(Collection entries)
»»
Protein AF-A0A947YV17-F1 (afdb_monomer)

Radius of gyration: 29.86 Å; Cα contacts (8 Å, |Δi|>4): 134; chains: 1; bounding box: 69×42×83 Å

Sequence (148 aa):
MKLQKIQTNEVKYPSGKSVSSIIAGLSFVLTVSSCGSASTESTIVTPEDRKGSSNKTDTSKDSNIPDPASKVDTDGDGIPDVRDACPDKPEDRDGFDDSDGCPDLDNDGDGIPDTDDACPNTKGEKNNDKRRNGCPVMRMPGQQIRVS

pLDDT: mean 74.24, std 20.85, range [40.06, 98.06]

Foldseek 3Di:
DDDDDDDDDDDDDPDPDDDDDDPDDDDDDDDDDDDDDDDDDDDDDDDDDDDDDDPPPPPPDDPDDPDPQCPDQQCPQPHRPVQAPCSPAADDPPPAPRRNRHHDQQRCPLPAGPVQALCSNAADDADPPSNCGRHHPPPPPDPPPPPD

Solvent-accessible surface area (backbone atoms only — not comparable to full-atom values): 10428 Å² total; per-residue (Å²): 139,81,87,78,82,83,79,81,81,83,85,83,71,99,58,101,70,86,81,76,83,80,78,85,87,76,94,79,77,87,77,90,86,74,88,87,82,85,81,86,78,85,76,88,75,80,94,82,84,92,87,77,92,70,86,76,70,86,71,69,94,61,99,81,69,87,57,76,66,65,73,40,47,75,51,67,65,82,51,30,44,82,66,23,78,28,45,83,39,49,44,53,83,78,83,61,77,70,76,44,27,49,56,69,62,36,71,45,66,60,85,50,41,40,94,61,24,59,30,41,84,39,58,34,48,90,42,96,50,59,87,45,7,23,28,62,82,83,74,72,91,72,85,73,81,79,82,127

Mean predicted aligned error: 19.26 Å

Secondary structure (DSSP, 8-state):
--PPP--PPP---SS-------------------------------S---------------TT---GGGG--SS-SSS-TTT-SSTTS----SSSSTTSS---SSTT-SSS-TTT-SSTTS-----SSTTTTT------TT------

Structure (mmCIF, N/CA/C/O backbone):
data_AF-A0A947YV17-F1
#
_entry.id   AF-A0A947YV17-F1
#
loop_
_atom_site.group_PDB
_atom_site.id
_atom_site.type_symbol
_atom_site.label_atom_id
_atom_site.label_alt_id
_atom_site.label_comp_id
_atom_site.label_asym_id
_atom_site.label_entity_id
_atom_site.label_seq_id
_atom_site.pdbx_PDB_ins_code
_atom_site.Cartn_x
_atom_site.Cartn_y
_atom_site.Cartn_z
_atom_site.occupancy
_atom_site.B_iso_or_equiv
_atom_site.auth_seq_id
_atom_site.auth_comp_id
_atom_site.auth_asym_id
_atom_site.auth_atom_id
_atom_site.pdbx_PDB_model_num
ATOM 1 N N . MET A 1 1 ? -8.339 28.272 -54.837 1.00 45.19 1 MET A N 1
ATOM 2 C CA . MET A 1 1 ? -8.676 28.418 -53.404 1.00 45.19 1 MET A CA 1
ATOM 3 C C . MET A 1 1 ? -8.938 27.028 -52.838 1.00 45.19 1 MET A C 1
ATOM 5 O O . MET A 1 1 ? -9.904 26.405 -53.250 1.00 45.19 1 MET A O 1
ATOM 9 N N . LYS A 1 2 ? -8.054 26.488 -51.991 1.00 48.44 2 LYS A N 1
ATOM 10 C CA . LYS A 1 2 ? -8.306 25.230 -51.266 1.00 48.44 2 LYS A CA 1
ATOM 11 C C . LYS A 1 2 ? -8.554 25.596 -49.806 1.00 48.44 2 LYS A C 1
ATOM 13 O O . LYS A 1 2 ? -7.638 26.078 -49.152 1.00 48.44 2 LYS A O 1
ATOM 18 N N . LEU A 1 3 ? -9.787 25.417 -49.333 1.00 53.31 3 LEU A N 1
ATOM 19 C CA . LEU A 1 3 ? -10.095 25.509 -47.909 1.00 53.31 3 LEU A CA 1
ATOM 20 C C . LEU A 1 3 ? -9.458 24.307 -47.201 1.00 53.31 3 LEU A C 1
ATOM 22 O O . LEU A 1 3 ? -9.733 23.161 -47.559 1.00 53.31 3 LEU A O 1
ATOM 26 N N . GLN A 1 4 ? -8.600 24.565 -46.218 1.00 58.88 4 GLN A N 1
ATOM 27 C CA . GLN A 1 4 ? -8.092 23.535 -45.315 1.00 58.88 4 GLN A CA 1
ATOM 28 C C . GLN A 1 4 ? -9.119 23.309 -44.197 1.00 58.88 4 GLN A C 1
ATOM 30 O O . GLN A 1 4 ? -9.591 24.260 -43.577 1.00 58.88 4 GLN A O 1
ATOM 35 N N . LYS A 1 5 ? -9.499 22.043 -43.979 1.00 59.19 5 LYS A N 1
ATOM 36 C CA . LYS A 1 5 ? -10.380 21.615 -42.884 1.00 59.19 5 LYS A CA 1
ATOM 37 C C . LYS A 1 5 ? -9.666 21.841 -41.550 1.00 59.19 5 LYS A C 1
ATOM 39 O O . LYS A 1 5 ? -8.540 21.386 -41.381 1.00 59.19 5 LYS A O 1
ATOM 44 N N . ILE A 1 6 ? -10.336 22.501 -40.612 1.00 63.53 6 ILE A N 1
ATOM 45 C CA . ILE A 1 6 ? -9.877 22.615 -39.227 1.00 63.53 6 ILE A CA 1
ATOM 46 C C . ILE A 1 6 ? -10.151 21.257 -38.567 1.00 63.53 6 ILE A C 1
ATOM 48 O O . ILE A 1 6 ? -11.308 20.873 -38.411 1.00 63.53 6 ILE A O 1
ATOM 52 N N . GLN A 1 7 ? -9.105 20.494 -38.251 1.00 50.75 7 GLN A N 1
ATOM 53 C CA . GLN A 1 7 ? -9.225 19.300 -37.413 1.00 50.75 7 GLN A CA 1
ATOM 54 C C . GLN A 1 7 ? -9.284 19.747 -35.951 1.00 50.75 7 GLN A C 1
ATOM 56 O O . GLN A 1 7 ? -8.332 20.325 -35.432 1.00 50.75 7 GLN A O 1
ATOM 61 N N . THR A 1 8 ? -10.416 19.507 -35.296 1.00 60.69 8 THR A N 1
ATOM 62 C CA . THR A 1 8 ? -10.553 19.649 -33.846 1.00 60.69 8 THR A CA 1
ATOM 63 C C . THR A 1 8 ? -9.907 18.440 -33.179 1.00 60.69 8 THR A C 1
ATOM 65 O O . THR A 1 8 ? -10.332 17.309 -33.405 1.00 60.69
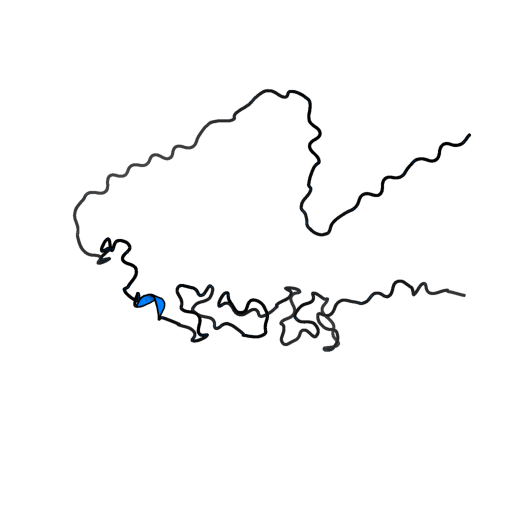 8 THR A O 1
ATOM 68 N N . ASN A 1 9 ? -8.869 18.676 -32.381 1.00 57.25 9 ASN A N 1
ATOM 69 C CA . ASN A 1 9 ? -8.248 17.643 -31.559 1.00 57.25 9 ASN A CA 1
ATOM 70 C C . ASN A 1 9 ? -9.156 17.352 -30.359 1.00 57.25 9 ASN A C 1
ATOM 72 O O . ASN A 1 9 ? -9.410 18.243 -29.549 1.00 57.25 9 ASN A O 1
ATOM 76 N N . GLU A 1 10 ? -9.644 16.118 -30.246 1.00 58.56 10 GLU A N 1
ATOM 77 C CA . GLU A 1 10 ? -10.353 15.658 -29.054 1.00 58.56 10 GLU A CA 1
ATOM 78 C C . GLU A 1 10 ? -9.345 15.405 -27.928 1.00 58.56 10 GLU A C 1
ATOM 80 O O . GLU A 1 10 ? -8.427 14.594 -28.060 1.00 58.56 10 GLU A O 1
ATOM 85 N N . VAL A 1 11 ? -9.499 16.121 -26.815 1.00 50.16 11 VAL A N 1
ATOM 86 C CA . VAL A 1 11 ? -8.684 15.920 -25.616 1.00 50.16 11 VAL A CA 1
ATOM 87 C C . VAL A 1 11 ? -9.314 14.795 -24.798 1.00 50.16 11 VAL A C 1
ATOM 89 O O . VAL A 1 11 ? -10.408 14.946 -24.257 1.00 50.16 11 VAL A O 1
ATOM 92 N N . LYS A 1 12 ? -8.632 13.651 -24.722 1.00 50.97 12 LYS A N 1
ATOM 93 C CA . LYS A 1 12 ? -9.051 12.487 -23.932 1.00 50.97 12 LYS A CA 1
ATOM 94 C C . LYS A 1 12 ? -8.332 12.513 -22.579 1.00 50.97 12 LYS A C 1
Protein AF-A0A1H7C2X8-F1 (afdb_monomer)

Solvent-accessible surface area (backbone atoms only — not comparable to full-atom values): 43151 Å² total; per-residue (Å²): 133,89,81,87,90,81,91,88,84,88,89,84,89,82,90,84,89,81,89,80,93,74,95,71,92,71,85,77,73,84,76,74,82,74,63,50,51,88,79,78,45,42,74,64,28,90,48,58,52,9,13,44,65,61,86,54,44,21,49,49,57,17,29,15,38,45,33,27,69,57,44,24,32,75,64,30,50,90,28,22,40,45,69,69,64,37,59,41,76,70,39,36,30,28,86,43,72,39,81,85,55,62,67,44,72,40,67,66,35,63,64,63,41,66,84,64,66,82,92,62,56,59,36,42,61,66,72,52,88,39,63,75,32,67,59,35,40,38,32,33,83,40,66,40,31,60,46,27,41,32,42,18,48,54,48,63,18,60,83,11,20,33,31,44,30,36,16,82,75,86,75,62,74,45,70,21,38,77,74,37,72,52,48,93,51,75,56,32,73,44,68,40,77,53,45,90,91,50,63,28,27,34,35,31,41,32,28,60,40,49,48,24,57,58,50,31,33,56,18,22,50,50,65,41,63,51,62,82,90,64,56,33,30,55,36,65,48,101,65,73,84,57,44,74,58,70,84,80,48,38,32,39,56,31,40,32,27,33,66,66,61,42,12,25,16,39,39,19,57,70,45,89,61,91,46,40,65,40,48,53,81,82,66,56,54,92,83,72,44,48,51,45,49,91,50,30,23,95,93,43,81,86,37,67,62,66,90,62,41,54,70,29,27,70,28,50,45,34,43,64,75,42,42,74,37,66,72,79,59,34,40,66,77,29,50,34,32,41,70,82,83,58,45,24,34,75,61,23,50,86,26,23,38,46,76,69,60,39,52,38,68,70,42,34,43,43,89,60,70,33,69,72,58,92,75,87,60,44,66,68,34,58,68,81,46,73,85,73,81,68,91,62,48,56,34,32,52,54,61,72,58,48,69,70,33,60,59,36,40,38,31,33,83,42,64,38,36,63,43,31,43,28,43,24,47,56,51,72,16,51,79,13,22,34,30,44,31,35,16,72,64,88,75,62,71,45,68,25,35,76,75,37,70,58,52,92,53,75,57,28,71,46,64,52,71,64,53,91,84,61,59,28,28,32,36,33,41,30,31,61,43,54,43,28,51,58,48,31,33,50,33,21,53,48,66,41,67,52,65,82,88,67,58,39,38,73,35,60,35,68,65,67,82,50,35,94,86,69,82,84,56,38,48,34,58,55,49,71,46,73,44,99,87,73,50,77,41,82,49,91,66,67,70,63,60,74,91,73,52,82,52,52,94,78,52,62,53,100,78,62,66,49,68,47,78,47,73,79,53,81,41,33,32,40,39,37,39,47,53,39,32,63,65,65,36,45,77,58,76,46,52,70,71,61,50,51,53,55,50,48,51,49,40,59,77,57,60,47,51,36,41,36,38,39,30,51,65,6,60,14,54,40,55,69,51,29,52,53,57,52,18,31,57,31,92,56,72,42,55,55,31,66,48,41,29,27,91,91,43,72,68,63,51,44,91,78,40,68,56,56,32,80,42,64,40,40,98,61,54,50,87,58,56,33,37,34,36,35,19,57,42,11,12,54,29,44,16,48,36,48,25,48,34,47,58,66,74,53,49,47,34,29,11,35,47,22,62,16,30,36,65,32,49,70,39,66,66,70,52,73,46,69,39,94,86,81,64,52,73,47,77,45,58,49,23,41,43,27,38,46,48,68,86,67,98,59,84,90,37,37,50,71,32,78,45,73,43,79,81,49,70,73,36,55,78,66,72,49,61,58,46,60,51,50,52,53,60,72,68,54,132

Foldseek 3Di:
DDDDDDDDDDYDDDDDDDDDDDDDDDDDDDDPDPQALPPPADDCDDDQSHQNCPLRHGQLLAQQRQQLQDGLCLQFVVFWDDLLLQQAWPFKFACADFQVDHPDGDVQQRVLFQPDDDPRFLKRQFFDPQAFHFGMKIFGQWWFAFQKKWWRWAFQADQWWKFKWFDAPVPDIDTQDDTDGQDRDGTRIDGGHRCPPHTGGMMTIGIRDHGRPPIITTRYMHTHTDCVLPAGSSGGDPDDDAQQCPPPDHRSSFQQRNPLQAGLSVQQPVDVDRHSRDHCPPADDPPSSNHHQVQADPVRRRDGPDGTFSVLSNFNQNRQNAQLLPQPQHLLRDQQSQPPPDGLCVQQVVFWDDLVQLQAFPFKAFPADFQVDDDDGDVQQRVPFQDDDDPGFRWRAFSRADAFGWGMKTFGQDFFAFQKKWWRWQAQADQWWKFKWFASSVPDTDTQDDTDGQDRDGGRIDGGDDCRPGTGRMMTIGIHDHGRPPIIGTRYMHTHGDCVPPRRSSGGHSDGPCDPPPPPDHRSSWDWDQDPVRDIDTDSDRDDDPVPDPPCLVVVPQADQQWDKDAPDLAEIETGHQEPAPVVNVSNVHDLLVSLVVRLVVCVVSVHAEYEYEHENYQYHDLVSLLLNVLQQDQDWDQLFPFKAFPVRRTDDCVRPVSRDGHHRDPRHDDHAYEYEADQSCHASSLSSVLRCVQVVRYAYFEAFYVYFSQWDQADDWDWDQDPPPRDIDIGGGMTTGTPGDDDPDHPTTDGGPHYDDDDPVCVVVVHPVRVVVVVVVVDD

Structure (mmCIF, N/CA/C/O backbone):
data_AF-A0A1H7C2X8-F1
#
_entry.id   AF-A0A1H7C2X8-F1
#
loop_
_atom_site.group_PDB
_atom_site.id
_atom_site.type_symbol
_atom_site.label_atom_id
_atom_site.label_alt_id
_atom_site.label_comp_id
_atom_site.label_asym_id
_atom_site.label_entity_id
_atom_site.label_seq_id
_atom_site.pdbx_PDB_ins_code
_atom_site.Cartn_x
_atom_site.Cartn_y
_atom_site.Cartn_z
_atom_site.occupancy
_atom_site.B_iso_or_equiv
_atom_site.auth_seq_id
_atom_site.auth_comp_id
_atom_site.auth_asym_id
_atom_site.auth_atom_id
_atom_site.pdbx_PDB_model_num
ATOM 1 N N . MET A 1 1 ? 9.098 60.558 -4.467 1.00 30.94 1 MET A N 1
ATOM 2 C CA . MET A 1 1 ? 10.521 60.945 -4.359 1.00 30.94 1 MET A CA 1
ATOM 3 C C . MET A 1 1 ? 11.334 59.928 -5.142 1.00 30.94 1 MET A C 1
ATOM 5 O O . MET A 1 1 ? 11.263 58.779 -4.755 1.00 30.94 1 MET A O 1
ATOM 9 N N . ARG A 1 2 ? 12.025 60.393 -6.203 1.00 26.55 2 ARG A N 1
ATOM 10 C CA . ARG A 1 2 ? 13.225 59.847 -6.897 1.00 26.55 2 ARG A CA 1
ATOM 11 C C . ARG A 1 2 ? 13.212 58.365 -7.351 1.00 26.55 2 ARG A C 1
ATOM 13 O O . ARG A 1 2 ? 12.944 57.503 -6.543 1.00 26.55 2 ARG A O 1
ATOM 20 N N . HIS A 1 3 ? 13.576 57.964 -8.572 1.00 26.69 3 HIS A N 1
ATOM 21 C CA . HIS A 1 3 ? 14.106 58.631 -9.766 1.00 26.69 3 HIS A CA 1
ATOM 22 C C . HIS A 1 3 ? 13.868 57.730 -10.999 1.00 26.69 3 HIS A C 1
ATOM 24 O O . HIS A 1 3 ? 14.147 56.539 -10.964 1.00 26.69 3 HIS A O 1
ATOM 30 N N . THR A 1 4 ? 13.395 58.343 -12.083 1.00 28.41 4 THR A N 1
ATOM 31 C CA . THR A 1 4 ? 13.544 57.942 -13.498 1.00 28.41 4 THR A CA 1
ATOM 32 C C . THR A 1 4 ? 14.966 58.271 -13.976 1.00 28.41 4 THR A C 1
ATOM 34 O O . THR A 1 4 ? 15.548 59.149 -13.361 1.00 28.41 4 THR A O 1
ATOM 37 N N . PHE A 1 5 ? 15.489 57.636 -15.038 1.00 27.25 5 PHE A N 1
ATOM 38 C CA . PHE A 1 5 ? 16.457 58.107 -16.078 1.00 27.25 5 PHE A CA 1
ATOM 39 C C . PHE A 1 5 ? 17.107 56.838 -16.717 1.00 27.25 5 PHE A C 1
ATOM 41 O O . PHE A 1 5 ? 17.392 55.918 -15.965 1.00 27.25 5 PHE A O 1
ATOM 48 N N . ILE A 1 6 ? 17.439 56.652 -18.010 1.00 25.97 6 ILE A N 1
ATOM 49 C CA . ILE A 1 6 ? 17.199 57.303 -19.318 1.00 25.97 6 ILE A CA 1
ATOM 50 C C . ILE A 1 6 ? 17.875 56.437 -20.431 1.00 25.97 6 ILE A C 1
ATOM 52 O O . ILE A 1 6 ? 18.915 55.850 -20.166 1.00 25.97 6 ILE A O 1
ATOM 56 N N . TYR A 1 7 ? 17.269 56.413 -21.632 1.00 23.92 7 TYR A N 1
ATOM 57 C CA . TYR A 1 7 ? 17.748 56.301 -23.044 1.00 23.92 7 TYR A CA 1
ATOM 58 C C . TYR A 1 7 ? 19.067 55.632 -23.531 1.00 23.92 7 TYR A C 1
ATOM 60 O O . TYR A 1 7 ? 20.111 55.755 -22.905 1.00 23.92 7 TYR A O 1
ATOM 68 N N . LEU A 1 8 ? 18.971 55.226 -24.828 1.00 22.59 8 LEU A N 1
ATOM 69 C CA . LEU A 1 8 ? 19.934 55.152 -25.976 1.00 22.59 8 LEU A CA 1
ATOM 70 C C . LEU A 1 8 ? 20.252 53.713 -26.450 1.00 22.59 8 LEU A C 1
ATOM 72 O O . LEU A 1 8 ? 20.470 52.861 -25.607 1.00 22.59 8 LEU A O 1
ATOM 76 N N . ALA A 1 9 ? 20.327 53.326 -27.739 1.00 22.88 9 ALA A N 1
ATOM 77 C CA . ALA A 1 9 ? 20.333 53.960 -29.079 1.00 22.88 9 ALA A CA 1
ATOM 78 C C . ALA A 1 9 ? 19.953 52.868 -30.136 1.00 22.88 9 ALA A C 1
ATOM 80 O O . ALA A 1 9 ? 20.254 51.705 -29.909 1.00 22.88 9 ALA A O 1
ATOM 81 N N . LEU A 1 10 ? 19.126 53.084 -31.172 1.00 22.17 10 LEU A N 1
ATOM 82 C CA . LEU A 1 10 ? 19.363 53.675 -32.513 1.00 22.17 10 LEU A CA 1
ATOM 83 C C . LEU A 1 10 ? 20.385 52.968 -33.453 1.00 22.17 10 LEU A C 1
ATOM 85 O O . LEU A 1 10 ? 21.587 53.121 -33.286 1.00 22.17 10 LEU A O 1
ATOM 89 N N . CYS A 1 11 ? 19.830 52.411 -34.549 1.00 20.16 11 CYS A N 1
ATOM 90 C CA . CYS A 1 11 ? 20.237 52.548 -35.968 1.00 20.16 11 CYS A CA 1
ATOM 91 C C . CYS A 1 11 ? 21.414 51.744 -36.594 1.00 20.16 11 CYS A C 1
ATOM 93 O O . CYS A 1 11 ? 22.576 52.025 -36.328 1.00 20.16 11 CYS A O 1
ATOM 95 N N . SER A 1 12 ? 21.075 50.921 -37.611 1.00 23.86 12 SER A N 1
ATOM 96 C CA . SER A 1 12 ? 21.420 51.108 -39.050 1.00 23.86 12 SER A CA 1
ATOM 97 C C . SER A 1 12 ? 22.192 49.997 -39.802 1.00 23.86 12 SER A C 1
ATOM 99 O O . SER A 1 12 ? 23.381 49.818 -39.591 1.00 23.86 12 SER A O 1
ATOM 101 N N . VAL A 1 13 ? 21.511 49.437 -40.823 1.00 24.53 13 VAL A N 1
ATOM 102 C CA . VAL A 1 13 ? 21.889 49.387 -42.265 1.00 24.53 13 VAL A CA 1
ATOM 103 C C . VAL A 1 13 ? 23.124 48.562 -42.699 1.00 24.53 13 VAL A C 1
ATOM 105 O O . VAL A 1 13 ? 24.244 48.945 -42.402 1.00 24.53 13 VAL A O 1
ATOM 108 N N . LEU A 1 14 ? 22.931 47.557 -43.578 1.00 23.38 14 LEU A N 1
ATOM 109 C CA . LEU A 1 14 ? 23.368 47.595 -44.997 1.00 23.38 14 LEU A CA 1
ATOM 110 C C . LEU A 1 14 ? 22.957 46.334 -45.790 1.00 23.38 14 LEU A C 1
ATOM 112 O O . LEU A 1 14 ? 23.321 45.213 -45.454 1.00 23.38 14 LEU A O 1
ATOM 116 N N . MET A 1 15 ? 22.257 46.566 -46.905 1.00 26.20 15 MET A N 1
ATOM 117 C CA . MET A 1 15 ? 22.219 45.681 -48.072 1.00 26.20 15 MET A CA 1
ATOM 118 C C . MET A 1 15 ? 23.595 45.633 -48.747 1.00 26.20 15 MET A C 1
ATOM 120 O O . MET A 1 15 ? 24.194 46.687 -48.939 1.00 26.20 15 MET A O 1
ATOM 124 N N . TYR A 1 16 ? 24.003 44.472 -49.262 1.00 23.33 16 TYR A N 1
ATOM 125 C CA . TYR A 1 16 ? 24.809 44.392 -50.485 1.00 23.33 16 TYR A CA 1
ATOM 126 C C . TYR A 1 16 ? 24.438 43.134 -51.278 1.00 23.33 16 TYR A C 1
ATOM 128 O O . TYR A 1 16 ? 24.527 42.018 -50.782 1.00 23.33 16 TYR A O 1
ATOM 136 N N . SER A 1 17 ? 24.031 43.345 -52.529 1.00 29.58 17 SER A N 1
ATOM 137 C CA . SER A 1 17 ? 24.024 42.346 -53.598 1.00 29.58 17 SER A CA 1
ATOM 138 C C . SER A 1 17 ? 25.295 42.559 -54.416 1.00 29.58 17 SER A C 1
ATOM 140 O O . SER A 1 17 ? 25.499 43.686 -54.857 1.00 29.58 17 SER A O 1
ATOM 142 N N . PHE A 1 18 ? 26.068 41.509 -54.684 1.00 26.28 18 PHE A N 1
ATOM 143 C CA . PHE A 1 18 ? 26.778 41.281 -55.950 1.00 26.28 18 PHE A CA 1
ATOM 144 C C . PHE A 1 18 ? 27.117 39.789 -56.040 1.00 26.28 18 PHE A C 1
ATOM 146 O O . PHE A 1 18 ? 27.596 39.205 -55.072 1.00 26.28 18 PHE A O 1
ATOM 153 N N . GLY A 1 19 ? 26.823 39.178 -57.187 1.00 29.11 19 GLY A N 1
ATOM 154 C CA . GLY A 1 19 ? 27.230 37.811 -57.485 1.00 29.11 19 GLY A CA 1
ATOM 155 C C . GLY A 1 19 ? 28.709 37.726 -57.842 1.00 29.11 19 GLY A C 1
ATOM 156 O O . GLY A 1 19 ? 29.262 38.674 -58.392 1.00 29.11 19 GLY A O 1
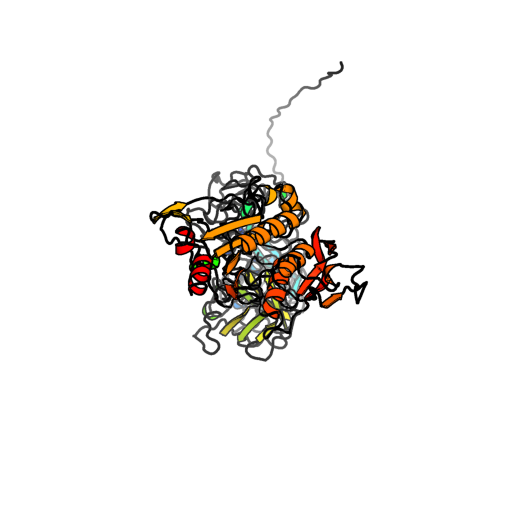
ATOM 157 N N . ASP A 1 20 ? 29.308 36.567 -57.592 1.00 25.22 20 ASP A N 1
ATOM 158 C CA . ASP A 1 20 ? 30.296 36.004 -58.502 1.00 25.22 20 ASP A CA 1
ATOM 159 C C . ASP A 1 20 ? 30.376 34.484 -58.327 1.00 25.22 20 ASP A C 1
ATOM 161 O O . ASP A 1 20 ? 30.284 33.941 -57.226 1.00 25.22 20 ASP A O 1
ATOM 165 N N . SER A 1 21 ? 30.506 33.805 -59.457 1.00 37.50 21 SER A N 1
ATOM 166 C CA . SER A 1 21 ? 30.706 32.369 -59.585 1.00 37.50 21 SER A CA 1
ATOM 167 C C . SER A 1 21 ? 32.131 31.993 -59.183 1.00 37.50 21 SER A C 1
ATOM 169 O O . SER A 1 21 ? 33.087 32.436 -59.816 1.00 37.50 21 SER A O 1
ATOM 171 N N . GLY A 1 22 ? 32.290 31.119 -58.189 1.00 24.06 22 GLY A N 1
««
• Instructions to follow: From the records above, quote only the lines running from the line with "ATOM 144 C C" to the line with "ATOM 156 O O", both lines included.

• Finished task:
ATOM 144 C C . PHE A 1 18 ? 27.117 39.789 -56.040 1.00 26.28 18 PHE A C 1
ATOM 146 O O . PHE A 1 18 ? 27.596 39.205 -55.072 1.00 26.28 18 PHE A O 1
ATOM 153 N N . GLY A 1 19 ? 26.823 39.178 -57.187 1.00 29.11 19 GLY A N 1
ATOM 154 C CA . GLY A 1 19 ? 27.230 37.811 -57.485 1.00 29.11 19 GLY A CA 1
ATOM 155 C C . GLY A 1 19 ? 28.709 37.726 -57.842 1.00 29.11 19 GLY A C 1
ATOM 156 O O . GLY A 1 19 ? 29.262 38.674 -58.392 1.00 29.11 19 GLY A O 1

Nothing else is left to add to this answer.